Below are entries; output exactly the lines from the one with "ATOM 270 C C" to the one with "ATOM 286 N N", both included, and nothing else.

| Stored data entries |
******************************

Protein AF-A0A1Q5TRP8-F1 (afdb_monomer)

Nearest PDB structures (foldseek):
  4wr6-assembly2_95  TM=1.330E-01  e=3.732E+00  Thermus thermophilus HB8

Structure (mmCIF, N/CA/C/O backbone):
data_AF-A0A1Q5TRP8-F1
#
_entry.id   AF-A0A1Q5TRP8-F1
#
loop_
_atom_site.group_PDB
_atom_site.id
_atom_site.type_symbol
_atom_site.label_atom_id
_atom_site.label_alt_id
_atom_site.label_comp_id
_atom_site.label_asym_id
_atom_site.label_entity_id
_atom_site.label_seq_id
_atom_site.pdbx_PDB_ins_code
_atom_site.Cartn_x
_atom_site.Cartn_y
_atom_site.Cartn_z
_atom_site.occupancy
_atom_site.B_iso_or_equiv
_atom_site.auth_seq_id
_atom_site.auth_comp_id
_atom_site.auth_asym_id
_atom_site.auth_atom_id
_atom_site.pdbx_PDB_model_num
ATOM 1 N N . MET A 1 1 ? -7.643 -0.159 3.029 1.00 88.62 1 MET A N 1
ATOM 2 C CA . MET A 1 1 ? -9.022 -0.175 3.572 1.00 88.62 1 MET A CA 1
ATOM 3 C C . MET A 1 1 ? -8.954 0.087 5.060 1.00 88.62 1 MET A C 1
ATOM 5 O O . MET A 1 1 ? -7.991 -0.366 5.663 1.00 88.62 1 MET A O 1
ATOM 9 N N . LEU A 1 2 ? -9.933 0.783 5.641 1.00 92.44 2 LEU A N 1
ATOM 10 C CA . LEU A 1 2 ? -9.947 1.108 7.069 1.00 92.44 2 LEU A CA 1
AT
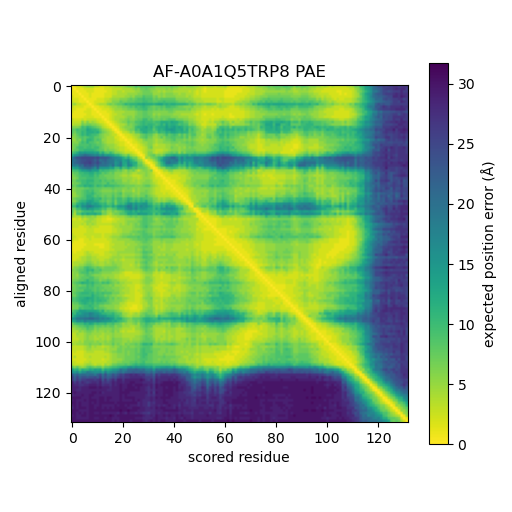OM 11 C C . LEU A 1 2 ? -11.221 0.574 7.737 1.00 92.44 2 LEU A C 1
ATOM 13 O O . LEU A 1 2 ? -12.310 0.669 7.165 1.00 92.44 2 LEU A O 1
ATOM 17 N N . PHE A 1 3 ? -11.076 0.029 8.941 1.00 94.88 3 PHE A N 1
ATOM 18 C CA . PHE A 1 3 ? -12.171 -0.444 9.784 1.00 94.88 3 PHE A CA 1
ATOM 19 C C . PHE A 1 3 ? -12.083 0.208 11.163 1.00 94.88 3 PHE A C 1
ATOM 21 O O . PHE A 1 3 ? -10.992 0.339 11.699 1.00 94.88 3 PHE A O 1
ATOM 28 N N . GLN A 1 4 ? -13.206 0.617 11.737 1.00 96.31 4 GLN A N 1
ATOM 29 C CA . GLN A 1 4 ? -13.315 1.098 13.111 1.00 96.31 4 GLN A CA 1
ATOM 30 C C . GLN A 1 4 ? -13.644 -0.071 14.040 1.00 96.31 4 GLN A C 1
ATOM 32 O O . GLN A 1 4 ? -14.487 -0.909 13.702 1.00 96.31 4 GLN A O 1
ATOM 37 N N . TYR A 1 5 ? -13.021 -0.107 15.216 1.00 96.31 5 TYR A N 1
ATOM 38 C CA . TYR A 1 5 ? -13.442 -1.001 16.290 1.00 96.31 5 TYR A CA 1
ATOM 39 C C . TYR A 1 5 ? -14.703 -0.451 16.951 1.00 96.31 5 TYR A C 1
ATOM 41 O O . TYR A 1 5 ? -14.719 0.669 17.445 1.00 96.31 5 TYR A O 1
ATOM 49 N N . THR A 1 6 ? -15.758 -1.254 16.979 1.00 94.44 6 THR A N 1
ATOM 50 C CA . THR A 1 6 ? -17.019 -0.939 17.658 1.00 94.44 6 THR A CA 1
ATOM 51 C C . THR A 1 6 ? -17.361 -2.060 18.643 1.00 94.44 6 THR A C 1
ATOM 53 O O . THR A 1 6 ? -16.803 -3.156 18.522 1.00 94.44 6 THR A O 1
ATOM 56 N N . PRO A 1 7 ? -18.283 -1.845 19.600 1.00 94.62 7 PRO A N 1
ATOM 57 C CA . PRO A 1 7 ? -18.749 -2.912 20.490 1.00 94.62 7 PRO A CA 1
ATOM 58 C C . PRO A 1 7 ? -19.297 -4.139 19.743 1.00 94.62 7 PRO A C 1
ATOM 60 O O . PRO A 1 7 ? -19.153 -5.261 20.221 1.00 94.62 7 PRO A O 1
ATOM 63 N N . ASP A 1 8 ? -19.851 -3.929 18.545 1.00 94.56 8 ASP A N 1
ATOM 64 C CA . ASP A 1 8 ? -20.414 -4.975 17.683 1.00 94.56 8 ASP A CA 1
ATOM 65 C C . ASP A 1 8 ? -19.372 -5.607 16.732 1.00 94.56 8 ASP A C 1
ATOM 67 O O . ASP A 1 8 ? -19.705 -6.466 15.913 1.00 94.56 8 ASP A O 1
ATOM 71 N N . GLY A 1 9 ? -18.101 -5.193 16.820 1.00 94.00 9 GLY A N 1
ATOM 72 C CA . GLY A 1 9 ? -16.996 -5.678 15.990 1.00 94.00 9 GLY A CA 1
ATOM 73 C C . GLY A 1 9 ? -16.431 -4.626 15.031 1.00 94.00 9 GLY A C 1
ATOM 74 O O . GLY A 1 9 ? -16.473 -3.425 15.297 1.00 94.00 9 GLY A O 1
ATOM 75 N N . LEU A 1 10 ? -15.847 -5.074 13.916 1.00 95.06 10 LEU A N 1
ATOM 76 C CA . LEU A 1 10 ? -15.208 -4.192 12.935 1.00 95.06 10 LEU A CA 1
ATOM 77 C C . LEU A 1 10 ? -16.225 -3.614 11.948 1.00 95.06 10 LEU A C 1
ATOM 79 O O . LEU A 1 10 ? -16.846 -4.344 11.174 1.00 95.06 10 LEU A O 1
ATOM 83 N N . LYS A 1 11 ? -16.331 -2.284 11.915 1.00 96.06 11 LYS A N 1
ATOM 84 C CA . LYS A 1 11 ? -17.165 -1.549 10.958 1.00 96.06 11 LYS A CA 1
ATOM 85 C C . LYS A 1 11 ? -16.293 -0.890 9.895 1.00 96.06 11 LYS A C 1
ATOM 87 O O . LYS A 1 11 ? -15.376 -0.148 10.222 1.00 96.06 11 LYS A O 1
ATOM 92 N N . ARG A 1 12 ? -16.576 -1.123 8.610 1.00 94.31 12 ARG A N 1
ATOM 93 C CA . ARG A 1 12 ? -15.848 -0.463 7.513 1.00 94.31 12 ARG A CA 1
ATOM 94 C C . ARG A 1 12 ? -16.053 1.054 7.568 1.00 94.31 12 ARG A C 1
ATOM 96 O O . ARG A 1 12 ? -17.185 1.516 7.690 1.00 94.31 12 ARG A O 1
ATOM 103 N N . VAL A 1 13 ? -14.962 1.804 7.440 1.00 93.69 13 VAL A N 1
ATOM 104 C CA . VAL A 1 13 ? -14.980 3.264 7.306 1.00 93.69 13 VAL A CA 1
ATOM 105 C C . VAL A 1 13 ? -15.046 3.612 5.823 1.00 93.69 13 VA
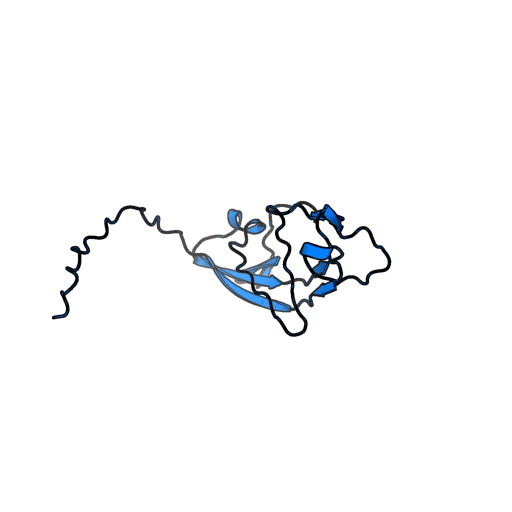L A C 1
ATOM 107 O O . VAL A 1 13 ? -14.261 3.101 5.016 1.00 93.69 13 VAL A O 1
ATOM 110 N N . GLU A 1 14 ? -15.990 4.473 5.456 1.00 92.00 14 GLU A N 1
ATOM 111 C CA . GLU A 1 14 ? -16.079 4.978 4.091 1.00 92.00 14 GLU A CA 1
ATOM 112 C C . GLU A 1 14 ? -14.947 5.968 3.818 1.00 92.00 14 GLU A C 1
ATOM 114 O O . GLU A 1 14 ? -14.580 6.775 4.671 1.00 92.00 14 GLU A O 1
ATOM 119 N N . GLY A 1 15 ? -14.357 5.872 2.631 1.00 86.12 15 GLY A N 1
ATOM 120 C CA . GLY A 1 15 ? -13.295 6.769 2.193 1.00 86.12 15 GLY A CA 1
ATOM 121 C C . GLY A 1 15 ? -13.755 7.624 1.022 1.00 86.12 15 GLY A C 1
ATOM 122 O O . GLY A 1 15 ? -14.645 7.229 0.267 1.00 86.12 15 GLY A O 1
ATOM 123 N N . LYS A 1 16 ? -13.117 8.777 0.831 1.00 85.56 16 LYS A N 1
ATOM 124 C CA . LYS A 1 16 ? -13.268 9.582 -0.379 1.00 85.56 16 LYS A CA 1
ATOM 125 C C . LYS A 1 16 ? -12.921 8.732 -1.608 1.00 85.56 16 LYS A C 1
ATOM 127 O O . LYS A 1 16 ? -11.903 8.031 -1.585 1.00 85.56 16 LYS A O 1
ATOM 132 N N . PRO A 1 17 ? -13.726 8.794 -2.684 1.00 73.88 17 PRO A N 1
ATOM 133 C CA . PRO A 1 17 ? -13.399 8.126 -3.933 1.00 73.88 17 PRO A CA 1
ATOM 134 C C . PRO A 1 17 ? -12.041 8.613 -4.436 1.00 73.88 17 PRO A C 1
ATOM 136 O O . PRO A 1 17 ? -11.845 9.808 -4.652 1.00 73.88 17 PRO A O 1
ATOM 139 N N . GLN A 1 18 ? -11.104 7.689 -4.617 1.00 71.25 18 GLN A N 1
ATOM 140 C CA . GLN A 1 18 ? -9.845 7.991 -5.280 1.00 71.25 18 GLN A CA 1
ATOM 141 C C . GLN A 1 18 ? -10.051 7.865 -6.789 1.00 71.25 18 GLN A C 1
ATOM 143 O O . GLN A 1 18 ? -10.790 6.988 -7.249 1.00 71.25 18 GLN A O 1
ATOM 148 N N . SER A 1 19 ? -9.411 8.739 -7.567 1.00 74.88 19 SER A N 1
ATOM 149 C CA . SER A 1 19 ? -9.349 8.552 -9.013 1.00 74.88 19 SER A CA 1
ATOM 150 C C . SER A 1 19 ? -8.772 7.171 -9.317 1.00 74.88 19 SER A C 1
ATOM 152 O O . SER A 1 19 ? -7.879 6.682 -8.620 1.00 74.88 19 SER A O 1
ATOM 154 N N . SER A 1 20 ? -9.304 6.516 -10.351 1.00 74.12 20 SER A N 1
ATOM 155 C CA . SER A 1 20 ? -8.704 5.270 -10.814 1.00 74.12 20 SER A CA 1
ATOM 156 C C . SER A 1 20 ? -7.241 5.531 -11.175 1.00 74.12 20 SER A C 1
ATOM 158 O O . SER A 1 20 ? -6.956 6.559 -11.801 1.00 74.12 20 SER A O 1
ATOM 160 N N . PRO A 1 21 ? -6.316 4.634 -10.794 1.00 75.81 21 PRO A N 1
ATOM 161 C CA . PRO A 1 21 ? -4.921 4.801 -11.153 1.00 75.81 21 PRO A CA 1
ATOM 162 C C . PRO A 1 21 ? -4.789 4.893 -12.680 1.00 75.81 21 PRO A C 1
ATOM 164 O O . PRO A 1 21 ? -5.565 4.256 -13.409 1.00 75.81 21 PRO A O 1
ATOM 167 N N . PRO A 1 22 ? -3.835 5.692 -13.186 1.00 81.62 22 PRO A N 1
ATOM 168 C CA . PRO A 1 22 ? -3.611 5.789 -14.617 1.00 81.62 22 PRO A CA 1
ATOM 169 C C . PRO A 1 22 ? -3.244 4.416 -15.194 1.00 81.62 22 PRO A C 1
ATOM 171 O O . PRO A 1 22 ? -2.622 3.587 -14.535 1.00 81.62 22 PRO A O 1
ATOM 174 N N . LYS A 1 23 ? -3.637 4.169 -16.446 1.00 83.25 23 LYS A N 1
ATOM 175 C CA . LYS A 1 23 ? -3.267 2.938 -17.168 1.00 83.25 23 LYS A CA 1
ATOM 176 C C . LYS A 1 23 ? -1.886 3.020 -17.803 1.00 83.25 23 LYS A C 1
ATOM 178 O O . LYS A 1 23 ? -1.274 1.993 -18.049 1.00 83.25 23 LYS A O 1
ATOM 183 N N . THR A 1 24 ? -1.420 4.239 -18.063 1.00 87.06 24 THR A N 1
ATOM 184 C CA . THR A 1 24 ? -0.097 4.516 -18.621 1.00 87.06 24 THR A CA 1
ATOM 185 C C . THR A 1 24 ? 0.483 5.772 -17.993 1.00 87.06 24 THR A C 1
ATOM 187 O O . THR A 1 24 ? -0.278 6.701 -17.714 1.00 87.06 24 THR A O 1
ATOM 190 N N . VAL A 1 25 ? 1.804 5.851 -17.859 1.00 86.56 25 VAL A N 1
ATOM 191 C CA . VAL A 1 25 ? 2.499 7.056 -17.383 1.00 86.56 25 VAL A CA 1
ATOM 192 C C . VAL A 1 25 ? 3.701 7.354 -18.272 1.00 86.56 25 VAL A C 1
ATOM 194 O O . VAL A 1 25 ? 4.441 6.443 -18.630 1.00 86.56 25 VAL A O 1
ATOM 197 N N . LYS A 1 26 ? 3.886 8.621 -18.658 1.00 87.31 26 LYS A N 1
ATOM 198 C CA . LYS A 1 26 ? 5.110 9.054 -19.339 1.00 87.31 26 LYS A CA 1
ATOM 199 C C . LYS A 1 26 ? 6.155 9.406 -18.286 1.00 87.31 26 LYS A C 1
ATOM 201 O O . LYS A 1 26 ? 5.883 10.237 -17.421 1.00 87.31 26 LYS A O 1
ATOM 206 N N . LEU A 1 27 ? 7.330 8.791 -18.366 1.00 83.25 27 LEU A N 1
ATOM 207 C CA . LEU A 1 27 ? 8.437 9.089 -17.464 1.00 83.25 27 LEU A CA 1
ATOM 208 C C . LEU A 1 27 ? 9.072 10.426 -17.849 1.00 83.25 27 LEU A C 1
ATOM 210 O O . LEU A 1 27 ? 9.848 10.509 -18.798 1.00 83.25 27 LEU A O 1
ATOM 214 N N . ALA A 1 28 ? 8.702 11.479 -17.120 1.00 78.56 28 ALA A N 1
ATOM 215 C CA . ALA A 1 28 ? 9.310 12.798 -17.216 1.00 78.56 28 ALA A CA 1
ATOM 216 C C . ALA A 1 28 ? 10.248 13.015 -16.024 1.00 78.56 28 ALA A C 1
ATOM 218 O O . ALA A 1 28 ? 9.905 12.752 -14.870 1.00 78.56 28 ALA A O 1
ATOM 219 N N . GLY A 1 29 ? 11.438 13.506 -16.336 1.00 66.00 29 GLY A N 1
ATOM 220 C CA . GLY A 1 29 ? 12.658 13.345 -15.561 1.00 66.00 29 GLY A CA 1
ATOM 221 C C . GLY A 1 29 ? 12.775 13.791 -14.116 1.00 66.00 29 GLY A C 1
ATOM 222 O O . GLY A 1 29 ? 13.791 13.516 -13.487 1.00 66.00 29 GLY A O 1
ATOM 223 N N . TYR A 1 30 ? 11.786 14.513 -13.609 1.00 56.81 30 TYR A N 1
ATOM 224 C CA . TYR A 1 30 ? 11.846 15.113 -12.279 1.00 56.81 30 TYR A CA 1
ATOM 225 C C . TYR A 1 30 ? 10.519 15.027 -11.511 1.00 56.81 30 TYR A C 1
ATOM 227 O O . TYR A 1 30 ? 10.469 15.454 -10.364 1.00 56.81 30 TYR A O 1
ATOM 235 N N . GLU A 1 31 ? 9.457 14.456 -12.096 1.00 55.44 31 GLU A N 1
ATOM 236 C CA . GLU A 1 31 ? 8.098 14.530 -11.522 1.00 55.44 31 GLU A CA 1
ATOM 237 C C . GLU A 1 31 ? 7.413 13.174 -11.301 1.00 55.44 31 GLU A C 1
ATOM 239 O O . GLU A 1 31 ? 6.241 13.122 -10.927 1.00 55.44 31 GLU A O 1
ATOM 244 N N . THR A 1 32 ? 8.101 12.054 -11.523 1.00 60.12 32 THR A N 1
ATOM 245 C CA . THR A 1 32 ? 7.456 10.741 -11.407 1.00 60.12 32 THR A CA 1
ATOM 246 C C . THR A 1 32 ? 7.789 10.064 -10.081 1.00 60.12 32 THR A C 1
ATOM 248 O O . THR A 1 32 ? 8.950 9.883 -9.740 1.00 60.12 32 THR A O 1
ATOM 251 N N . GLN A 1 33 ? 6.748 9.672 -9.333 1.00 70.94 33 GLN A N 1
ATOM 252 C CA . GLN A 1 33 ? 6.822 8.803 -8.145 1.00 70.94 33 GLN A CA 1
ATOM 253 C C . GLN A 1 33 ? 7.146 7.355 -8.569 1.00 70.94 33 GLN A C 1
ATOM 255 O O . GLN A 1 33 ? 6.391 6.426 -8.287 1.00 70.94 33 GLN A O 1
ATOM 260 N N . MET A 1 34 ? 8.197 7.188 -9.372 1.00 75.62 34 MET A N 1
ATOM 261 C CA . MET A 1 34 ? 8.615 5.928 -9.979 1.00 75.62 34 MET A CA 1
ATOM 262 C C . MET A 1 34 ? 9.981 5.570 -9.434 1.00 75.62 34 MET A C 1
ATOM 264 O O . MET A 1 34 ? 10.863 6.417 -9.329 1.00 75.62 34 MET A O 1
ATOM 268 N N . GLU A 1 35 ? 10.128 4.309 -9.062 1.00 80.50 35 GLU A N 1
ATOM 269 C CA . GLU A 1 35 ? 11.221 3.870 -8.210 1.00 80.50 35 GLU A CA 1
ATOM 270 C C . GLU A 1 35 ? 11.862 2.648 -8.835 1.00 80.50 35 GLU A C 1
ATOM 272 O O . GLU A 1 35 ? 11.189 1.680 -9.199 1.00 80.50 35 GLU A O 1
ATOM 277 N N . GLU A 1 36 ? 13.176 2.729 -9.008 1.00 85.94 36 GLU A N 1
ATOM 278 C CA . GLU A 1 36 ? 13.971 1.630 -9.525 1.00 85.94 36 GLU A CA 1
ATOM 279 C C . GLU A 1 36 ? 14.285 0.675 -8.379 1.00 85.94 36 GLU A C 1
ATOM 281 O O . GLU A 1 36 ? 14.900 1.058 -7.385 1.00 85.94 36 GLU A O 1
ATOM 286 N N . VAL A 1 37 ? 13.866 -0.580 -8.516 1.00 86.56 37 VAL A N 1
ATOM 287 C CA . VAL A 1 37 ? 14.110 -1.607 -7.502 1.00 86.56 37 VAL A CA 1
ATOM 288 C C . VAL A 1 37 ? 14.983 -2.690 -8.114 1.00 86.56 37 VAL A C 1
ATOM 290 O O . VAL A 1 37 ? 14.546 -3.427 -8.998 1.00 86.56 37 VAL A O 1
ATOM 293 N N . LEU A 1 38 ? 16.228 -2.798 -7.645 1.00 86.50 38 LEU A N 1
ATOM 294 C CA . LEU A 1 38 ? 17.136 -3.844 -8.108 1.00 86.50 38 LEU A CA 1
ATOM 295 C C . LEU A 1 38 ? 16.741 -5.216 -7.532 1.00 86.50 38 LEU A C 1
ATOM 297 O O . LEU A 1 38 ? 16.100 -5.294 -6.478 1.00 86.50 38 LEU A O 1
ATOM 301 N N . PRO A 1 39 ? 17.161 -6.326 -8.167 1.00 86.25 39 PRO A N 1
ATOM 302 C CA . PRO A 1 39 ? 16.924 -7.662 -7.635 1.00 86.25 39 PRO A CA 1
ATOM 303 C C . PRO A 1 39 ? 17.394 -7.805 -6.181 1.00 86.25 39 PRO A C 1
ATOM 305 O O . PRO A 1 39 ? 18.545 -7.525 -5.851 1.00 86.25 39 PRO A O 1
ATOM 308 N N . GLY A 1 40 ? 16.492 -8.261 -5.311 1.00 88.50 40 GLY A N 1
ATOM 309 C CA . GLY A 1 40 ? 16.760 -8.449 -3.882 1.00 88.50 40 GLY A CA 1
ATOM 310 C C . GLY A 1 40 ? 16.676 -7.177 -3.034 1.00 88.50 40 GLY A C 1
ATOM 311 O O . GLY A 1 40 ? 16.836 -7.265 -1.818 1.00 88.50 40 GLY A O 1
ATOM 312 N N . GLN A 1 41 ? 16.408 -6.015 -3.633 1.00 88.62 41 GLN A N 1
ATOM 313 C CA . GLN A 1 41 ? 16.125 -4.800 -2.880 1.00 88.62 41 GLN A CA 1
ATOM 314 C C . GLN A 1 41 ? 14.658 -4.720 -2.467 1.00 88.62 41 GLN A C 1
ATOM 316 O O . GLN A 1 41 ? 13.761 -5.261 -3.114 1.00 88.62 41 GLN A O 1
ATOM 321 N N . THR A 1 42 ? 14.438 -3.980 -1.387 1.00 86.25 42 THR A N 1
ATOM 322 C CA . THR A 1 42 ? 13.112 -3.648 -0.883 1.00 86.25 42 THR A CA 1
ATOM 323 C C . THR A 1 42 ? 13.005 -2.144 -0.794 1.00 86.25 42 THR A C 1
ATOM 325 O O . THR A 1 42 ? 13.889 -1.484 -0.247 1.00 86.25 42 THR A O 1
ATOM 328 N N . VAL A 1 43 ? 11.890 -1.619 -1.280 1.00 82.44 43 VAL A N 1
ATOM 329 C CA . VAL A 1 43 ? 11.557 -0.211 -1.142 1.00 82.44 43 VAL A CA 1
ATOM 330 C C . VAL A 1 43 ? 10.475 -0.036 -0.081 1.00 82.44 43 VAL A C 1
ATOM 332 O O . VAL A 1 43 ? 9.580 -0.874 0.047 1.00 82.44 43 VAL A O 1
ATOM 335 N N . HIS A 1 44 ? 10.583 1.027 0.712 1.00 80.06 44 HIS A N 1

******************************

| Response box |
ATOM 270 C C . GLU A 1 35 ? 11.862 2.648 -8.835 1.00 80.50 35 GLU A C 1
ATOM 272 O O . GLU A 1 35 ? 11.189 1.680 -9.199 1.00 80.50 35 GLU A O 1
ATOM 277 N N . GLU A 1 36 ? 13.176 2.729 -9.008 1.00 85.94 36 GLU A N 1
ATOM 278 C CA . GLU A 1 36 ? 13.971 1.630 -9.525 1.00 85.94 36 GLU A CA 1
ATOM 279 C C . GLU A 1 36 ? 14.285 0.675 -8.379 1.00 85.94 36 GLU A C 1
ATOM 281 O O . GLU A 1 36 ? 14.900 1.058 -7.385 1.00 85.94 36 GLU A O 1
ATOM 286 N N . VAL A 1 37 ? 13.866 -0.580 -8.516 1.00 86.56 37 VAL A N 1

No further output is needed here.